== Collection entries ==
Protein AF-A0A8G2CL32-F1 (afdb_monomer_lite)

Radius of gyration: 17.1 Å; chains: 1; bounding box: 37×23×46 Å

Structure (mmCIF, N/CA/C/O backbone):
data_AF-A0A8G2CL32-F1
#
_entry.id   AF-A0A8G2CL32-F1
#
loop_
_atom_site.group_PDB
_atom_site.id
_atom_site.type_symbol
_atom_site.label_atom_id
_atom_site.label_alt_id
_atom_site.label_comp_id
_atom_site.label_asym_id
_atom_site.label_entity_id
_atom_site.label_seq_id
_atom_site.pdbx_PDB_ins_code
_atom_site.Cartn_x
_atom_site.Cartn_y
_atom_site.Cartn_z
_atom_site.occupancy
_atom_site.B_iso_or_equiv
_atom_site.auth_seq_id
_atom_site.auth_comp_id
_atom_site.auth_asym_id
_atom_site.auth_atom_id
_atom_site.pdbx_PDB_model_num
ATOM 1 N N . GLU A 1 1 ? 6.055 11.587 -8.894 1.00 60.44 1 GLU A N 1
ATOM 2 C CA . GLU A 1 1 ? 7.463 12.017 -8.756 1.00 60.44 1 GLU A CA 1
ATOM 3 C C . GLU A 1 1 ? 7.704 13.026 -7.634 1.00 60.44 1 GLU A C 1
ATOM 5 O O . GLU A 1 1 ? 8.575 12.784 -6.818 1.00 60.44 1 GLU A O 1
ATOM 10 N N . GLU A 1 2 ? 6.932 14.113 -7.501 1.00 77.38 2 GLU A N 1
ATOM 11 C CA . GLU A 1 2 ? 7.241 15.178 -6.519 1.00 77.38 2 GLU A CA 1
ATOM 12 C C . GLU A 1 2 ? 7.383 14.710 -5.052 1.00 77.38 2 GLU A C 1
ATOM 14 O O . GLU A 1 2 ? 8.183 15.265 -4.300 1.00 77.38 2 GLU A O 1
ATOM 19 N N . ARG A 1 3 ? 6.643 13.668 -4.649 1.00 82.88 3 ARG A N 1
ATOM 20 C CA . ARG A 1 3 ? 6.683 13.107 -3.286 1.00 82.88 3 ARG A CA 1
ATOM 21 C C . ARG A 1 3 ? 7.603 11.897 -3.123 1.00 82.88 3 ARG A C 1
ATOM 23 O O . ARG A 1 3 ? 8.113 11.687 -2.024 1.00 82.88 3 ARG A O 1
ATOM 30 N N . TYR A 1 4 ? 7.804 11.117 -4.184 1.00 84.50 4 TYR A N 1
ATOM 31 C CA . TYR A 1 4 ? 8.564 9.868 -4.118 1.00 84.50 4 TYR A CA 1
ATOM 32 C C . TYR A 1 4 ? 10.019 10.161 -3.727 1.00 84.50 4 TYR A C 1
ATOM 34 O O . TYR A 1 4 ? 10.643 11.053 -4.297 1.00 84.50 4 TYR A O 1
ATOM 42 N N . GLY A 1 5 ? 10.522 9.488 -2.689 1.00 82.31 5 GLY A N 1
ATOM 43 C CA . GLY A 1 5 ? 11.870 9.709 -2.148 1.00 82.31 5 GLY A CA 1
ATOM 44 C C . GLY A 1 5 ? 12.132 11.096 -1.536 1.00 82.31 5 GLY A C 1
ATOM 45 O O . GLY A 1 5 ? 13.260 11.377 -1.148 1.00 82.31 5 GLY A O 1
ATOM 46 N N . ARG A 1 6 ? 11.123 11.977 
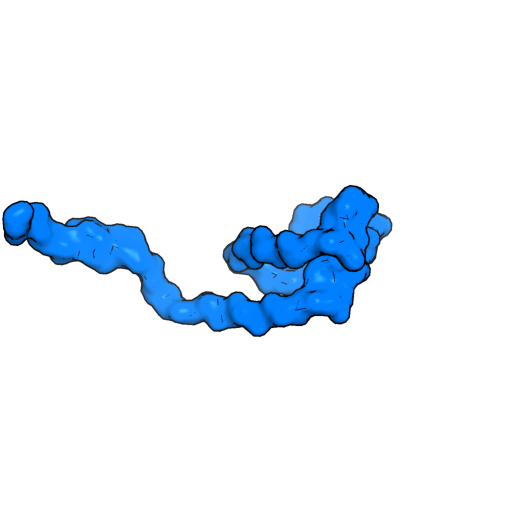-1.449 1.00 88.44 6 ARG A N 1
ATOM 47 C CA . ARG A 1 6 ? 11.282 13.374 -0.995 1.00 88.44 6 ARG A CA 1
ATOM 48 C C . ARG A 1 6 ? 10.482 13.712 0.252 1.00 88.44 6 ARG A C 1
ATOM 50 O O . ARG A 1 6 ? 10.912 14.544 1.045 1.00 88.44 6 ARG A O 1
ATOM 57 N N . ARG A 1 7 ? 9.294 13.125 0.413 1.00 88.44 7 ARG A N 1
ATOM 58 C CA . ARG A 1 7 ? 8.416 13.367 1.565 1.00 88.44 7 ARG A CA 1
ATOM 59 C C . ARG A 1 7 ? 7.717 12.083 1.985 1.00 88.44 7 ARG A C 1
ATOM 61 O O . ARG A 1 7 ? 7.267 11.314 1.138 1.00 88.44 7 ARG A O 1
ATOM 68 N N . SER A 1 8 ? 7.542 11.908 3.291 1.00 90.12 8 SER A N 1
ATOM 69 C CA . SER A 1 8 ? 6.732 10.818 3.835 1.00 90.12 8 SER A CA 1
ATOM 70 C C . SER A 1 8 ? 5.275 10.953 3.394 1.00 90.12 8 SER A C 1
ATOM 72 O O . SER A 1 8 ? 4.714 12.053 3.363 1.00 90.12 8 SER A O 1
ATOM 74 N N . THR A 1 9 ? 4.660 9.824 3.050 1.00 91.50 9 THR A N 1
ATOM 75 C CA . THR A 1 9 ? 3.260 9.748 2.623 1.00 91.50 9 THR A CA 1
ATOM 76 C C . THR A 1 9 ? 2.568 8.646 3.417 1.00 91.50 9 THR A C 1
ATOM 78 O O . THR A 1 9 ? 3.069 7.528 3.475 1.00 91.50 9 THR A O 1
ATOM 81 N N . ILE A 1 10 ? 1.432 8.971 4.039 1.00 93.44 10 ILE A N 1
ATOM 82 C CA . ILE A 1 10 ? 0.585 8.002 4.744 1.00 93.44 10 ILE A CA 1
ATOM 83 C C . ILE A 1 10 ? -0.587 7.655 3.835 1.00 93.44 10 ILE A C 1
ATOM 85 O O . ILE A 1 10 ? -1.258 8.548 3.318 1.00 93.44 10 ILE A O 1
ATOM 89 N N . ILE A 1 11 ? -0.830 6.359 3.666 1.00 91.88 11 ILE A N 1
ATOM 90 C CA . ILE A 1 11 ? -1.935 5.821 2.876 1.00 91.88 11 ILE A CA 1
ATOM 91 C C . ILE A 1 11 ? -2.736 4.885 3.769 1.00 91.88 11 ILE A C 1
ATOM 93 O O . ILE A 1 11 ? -2.169 4.094 4.521 1.00 91.88 11 ILE A O 1
ATOM 97 N N . THR A 1 12 ? -4.058 4.970 3.672 1.00 94.44 12 THR A N 1
ATOM 98 C CA . THR A 1 12 ? -4.974 4.026 4.305 1.00 94.44 12 THR A CA 1
ATOM 99 C C . THR A 1 12 ? -5.751 3.297 3.219 1.00 94.44 12 THR A C 1
ATOM 101 O O . THR A 1 12 ? -6.189 3.895 2.239 1.00 94.44 12 THR A O 1
ATOM 104 N N . SER A 1 13 ? -5.898 1.985 3.373 1.00 92.38 13 SER A N 1
ATOM 105 C CA . SER A 1 13 ? -6.661 1.153 2.450 1.00 92.38 13 SER A CA 1
ATOM 106 C C . SER A 1 13 ? -7.431 0.102 3.232 1.00 92.38 13 SER A C 1
ATOM 108 O O . SER A 1 13 ? -6.957 -0.392 4.253 1.00 92.38 13 SER A O 1
ATOM 110 N N . GLN A 1 14 ? -8.624 -0.230 2.742 1.00 91.69 14 GLN A N 1
ATOM 111 C CA . GLN A 1 14 ? -9.386 -1.392 3.211 1.00 91.69 14 GLN A CA 1
ATOM 112 C C . GLN A 1 14 ? -9.007 -2.671 2.452 1.00 91.69 14 GLN A C 1
ATOM 114 O O . GLN A 1 14 ? -9.454 -3.752 2.817 1.00 91.69 14 GLN A O 1
ATOM 119 N N . ILE A 1 15 ? -8.202 -2.544 1.393 1.00 91.19 15 ILE A N 1
ATOM 120 C CA . ILE A 1 
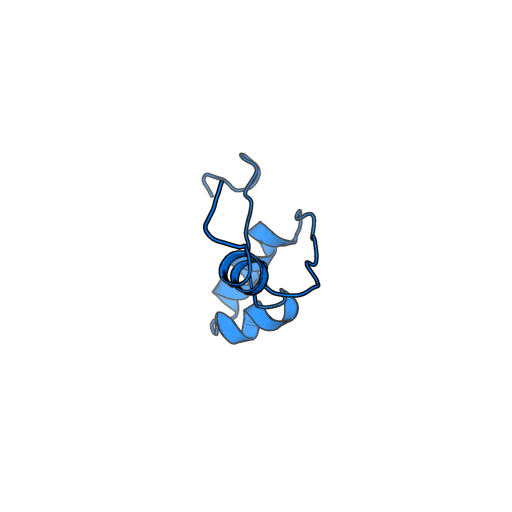15 ? -7.819 -3.630 0.495 1.00 91.19 15 ILE A CA 1
ATOM 121 C 
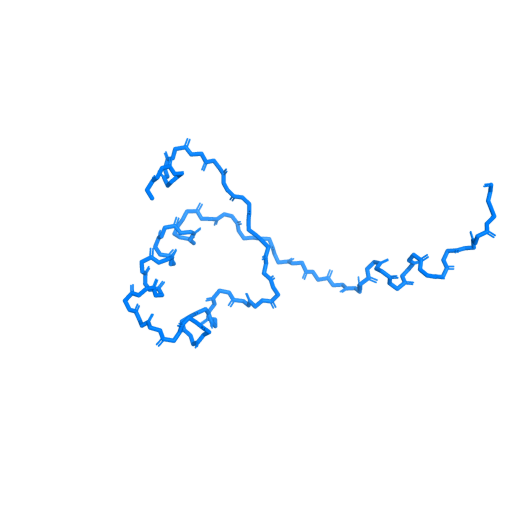C . ILE A 1 15 ? -6.335 -3.948 0.719 1.00 91.19 15 ILE A C 1
ATOM 123 O O . ILE A 1 15 ? -5.508 -3.024 0.658 1.00 91.19 15 ILE A O 1
ATOM 127 N N . PRO A 1 16 ? -5.972 -5.222 0.954 1.00 89.44 16 PRO A N 1
ATOM 128 C CA . PRO A 1 16 ? -4.583 -5.608 1.152 1.00 89.44 16 PRO A CA 1
ATOM 129 C C . PRO A 1 16 ? -3.750 -5.331 -0.113 1.00 89.44 16 PRO A C 1
ATOM 131 O O . PRO A 1 16 ? -4.251 -5.535 -1.219 1.00 89.44 16 PRO A O 1
ATOM 134 N N . PRO A 1 17 ? -2.468 -4.939 0.022 1.00 88.12 17 PRO A N 1
ATOM 135 C CA . PRO A 1 17 ? -1.566 -4.673 -1.103 1.00 88.12 17 PRO A CA 1
ATOM 136 C C . PRO A 1 17 ? -1.546 -5.724 -2.214 1.00 88.12 17 PRO A C 1
ATOM 138 O O . PRO A 1 17 ? -1.475 -5.379 -3.387 1.00 88.12 17 PRO A O 1
ATOM 141 N N . ALA A 1 18 ? -1.645 -7.005 -1.850 1.00 87.50 18 ALA A N 1
ATOM 142 C CA . ALA A 1 18 ? -1.609 -8.112 -2.803 1.00 87.50 18 ALA A CA 1
ATOM 143 C C . ALA A 1 18 ? -2.761 -8.076 -3.823 1.00 87.50 18 ALA A C 1
ATOM 145 O O . ALA A 1 18 ? -2.614 -8.600 -4.917 1.00 87.50 18 ALA A O 1
ATOM 146 N N . GLN A 1 19 ? -3.886 -7.440 -3.482 1.00 91.19 19 GLN A N 1
ATOM 147 C CA . GLN A 1 19 ? -5.054 -7.316 -4.361 1.00 91.19 19 GLN A CA 1
ATOM 148 C C . GLN A 1 19 ? -5.038 -6.021 -5.186 1.00 91.19 19 GLN A C 1
ATOM 150 O O . GLN A 1 19 ? -5.961 -5.764 -5.953 1.00 91.19 19 GLN A O 1
ATOM 155 N N . TRP A 1 20 ? -4.024 -5.165 -5.029 1.00 90.94 20 TRP A N 1
ATOM 156 C CA . TRP A 1 20 ? -4.004 -3.877 -5.722 1.00 90.94 20 TRP A CA 1
ATOM 157 C C . TRP A 1 20 ? -3.812 -4.031 -7.227 1.00 90.94 20 TRP A C 1
ATOM 159 O O . TRP A 1 20 ? -4.393 -3.247 -7.968 1.00 90.94 20 TRP A O 1
ATOM 169 N N . HIS A 1 21 ? -3.074 -5.050 -7.678 1.00 91.50 21 HIS A N 1
ATOM 170 C CA . HIS A 1 21 ? -2.964 -5.370 -9.104 1.00 91.50 21 HIS A CA 1
ATOM 171 C C . HIS A 1 21 ? -4.338 -5.560 -9.749 1
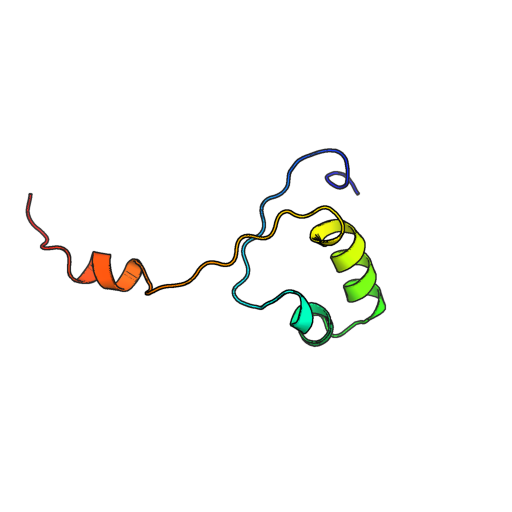.00 91.50 21 HIS A C 1
ATOM 173 O O . HIS A 1 21 ? -4.648 -4.896 -10.736 1.00 91.50 21 HIS A O 1
ATOM 179 N N . ASP A 1 22 ? -5.181 -6.389 -9.135 1.00 91.19 22 ASP A N 1
ATOM 180 C CA . ASP A 1 22 ? -6.515 -6.697 -9.653 1.00 91.19 22 ASP A CA 1
ATOM 181 C C . ASP A 1 22 ? -7.439 -5.473 -9.619 1.00 91.19 22 ASP A C 1
ATOM 183 O O . ASP A 1 22 ? -8.218 -5.247 -10.541 1.00 91.19 22 ASP A O 1
ATOM 187 N N . VAL A 1 23 ? -7.343 -4.656 -8.563 1.00 92.38 23 VAL A N 1
ATOM 188 C CA . VAL A 1 23 ? -8.189 -3.463 -8.386 1.00 92.38 23 VAL A CA 1
ATOM 189 C C . VAL A 1 23 ? -7.797 -2.331 -9.334 1.00 92.38 23 VAL A C 1
ATOM 191 O O . VAL A 1 23 ? -8.667 -1.601 -9.805 1.00 92.38 23 VAL A O 1
ATOM 194 N N . ILE A 1 24 ? -6.502 -2.162 -9.603 1.00 92.06 24 ILE A N 1
ATOM 195 C CA . ILE A 1 24 ? -6.000 -1.155 -10.547 1.00 92.06 24 ILE A CA 1
ATOM 196 C C . ILE A 1 24 ? -6.304 -1.589 -11.987 1.00 92.06 24 ILE A C 1
ATOM 198 O O . ILE A 1 24 ? -6.583 -0.740 -12.833 1.00 92.06 24 ILE A O 1
ATOM 202 N N . GLY A 1 25 ? -6.288 -2.896 -12.264 1.00 90.75 25 GLY A N 1
ATOM 203 C CA . GLY A 1 25 ? -6.697 -3.499 -13.534 1.00 90.75 25 GLY A CA 1
ATOM 204 C C . GLY A 1 25 ? -5.664 -3.382 -14.658 1.00 90.75 25 GLY A C 1
ATOM 205 O O . GLY A 1 25 ? -5.537 -4.301 -15.462 1.00 90.75 25 GLY A O 1
ATOM 206 N N . ASP A 1 26 ? -4.895 -2.293 -14.702 1.00 94.62 26 ASP A N 1
ATOM 207 C CA . ASP A 1 26 ? -3.771 -2.135 -15.626 1.00 94.62 26 ASP A CA 1
ATOM 208 C C . ASP A 1 26 ? -2.451 -2.557 -14.952 1.00 94.62 26 ASP A C 1
ATOM 210 O O . ASP A 1 26 ? -2.046 -1.935 -13.961 1.00 94.62 26 ASP A O 1
ATOM 214 N N . PRO A 1 27 ? -1.750 -3.580 -15.475 1.00 91.88 27 PRO A N 1
ATOM 215 C CA . PRO A 1 27 ? -0.526 -4.085 -14.862 1.00 91.88 27 PRO A CA 1
ATOM 216 C C . PRO A 1 27 ? 0.610 -3.054 -14.871 1.00 91.88 27 PRO A C 1
ATOM 218 O O . PRO A 1 27 ? 1.341 -2.958 -13.892 1.00 91.88 27 PRO A O 1
ATOM 221 N N . THR A 1 28 ? 0.712 -2.220 -15.911 1.00 94.12 28 THR A N 1
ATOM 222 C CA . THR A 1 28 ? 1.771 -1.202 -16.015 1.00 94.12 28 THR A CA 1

== EXERCISE BRIEF ==
Using the entries above, repeat only the lines from the one containing "ATOM 129 C C" through the one containing "ATOM 157 C C", end lines included.

== EXPECTED ANSWER ==
ATOM 129 C C . PRO A 1 16 ? -3.750 -5.331 -0.113 1.00 89.44 16 PRO A C 1
ATOM 131 O O . PRO A 1 16 ? -4.251 -5.535 -1.219 1.00 89.44 16 PRO A O 1
ATOM 134 N N . PRO A 1 17 ? -2.468 -4.939 0.022 1.00 88.12 17 PRO A N 1
ATOM 135 C CA . PRO A 1 17 ? -1.566 -4.673 -1.103 1.00 88.12 17 PRO A CA 1
ATOM 136 C C . PRO A 1 17 ? -1.546 -5.724 -2.214 1.00 88.12 17 PRO A C 1
ATOM 138 O O . PRO A 1 17 ? -1.475 -5.379 -3.387 1.00 88.12 17 PRO A O 1
ATOM 141 N N . ALA A 1 18 ? -1.645 -7.005 -1.850 1.00 87.50 18 ALA A N 1
ATOM 142 C CA . ALA A 1 18 ? -1.609 -8.112 -2.803 1.00 87.50 18 ALA A CA 1
ATOM 143 C C . ALA A 1 18 ? -2.761 -8.076 -3.823 1.00 87.50 18 ALA A C 1
ATOM 145 O O . ALA A 1 18 ? -2.614 -8.600 -4.917 1.00 87.50 18 ALA A O 1
ATOM 146 N N . GLN A 1 19 ? -3.886 -7.440 -3.482 1.00 91.19 19 GLN A N 1
ATOM 147 C CA . GLN A 1 19 ? -5.054 -7.316 -4.361 1.00 91.19 19 GLN A CA 1
ATOM 148 C C . GLN A 1 19 ? -5.038 -6.021 -5.186 1.00 91.19 19 GLN A C 1
ATOM 150 O O . GLN A 1 19 ? -5.961 -5.764 -5.953 1.00 91.19 19 GLN A O 1
ATOM 155 N N . TRP A 1 20 ? -4.024 -5.165 -5.029 1.00 90.94 20 TRP A N 1
ATOM 156 C CA . TRP A 1 20 ? -4.004 -3.877 -5.722 1.00 90.94 20 TRP A CA 1
ATOM 157 C C . TRP A 1 20 ? -3.812 -4.031 -7.227 1.00 90.94 20 TRP A C 1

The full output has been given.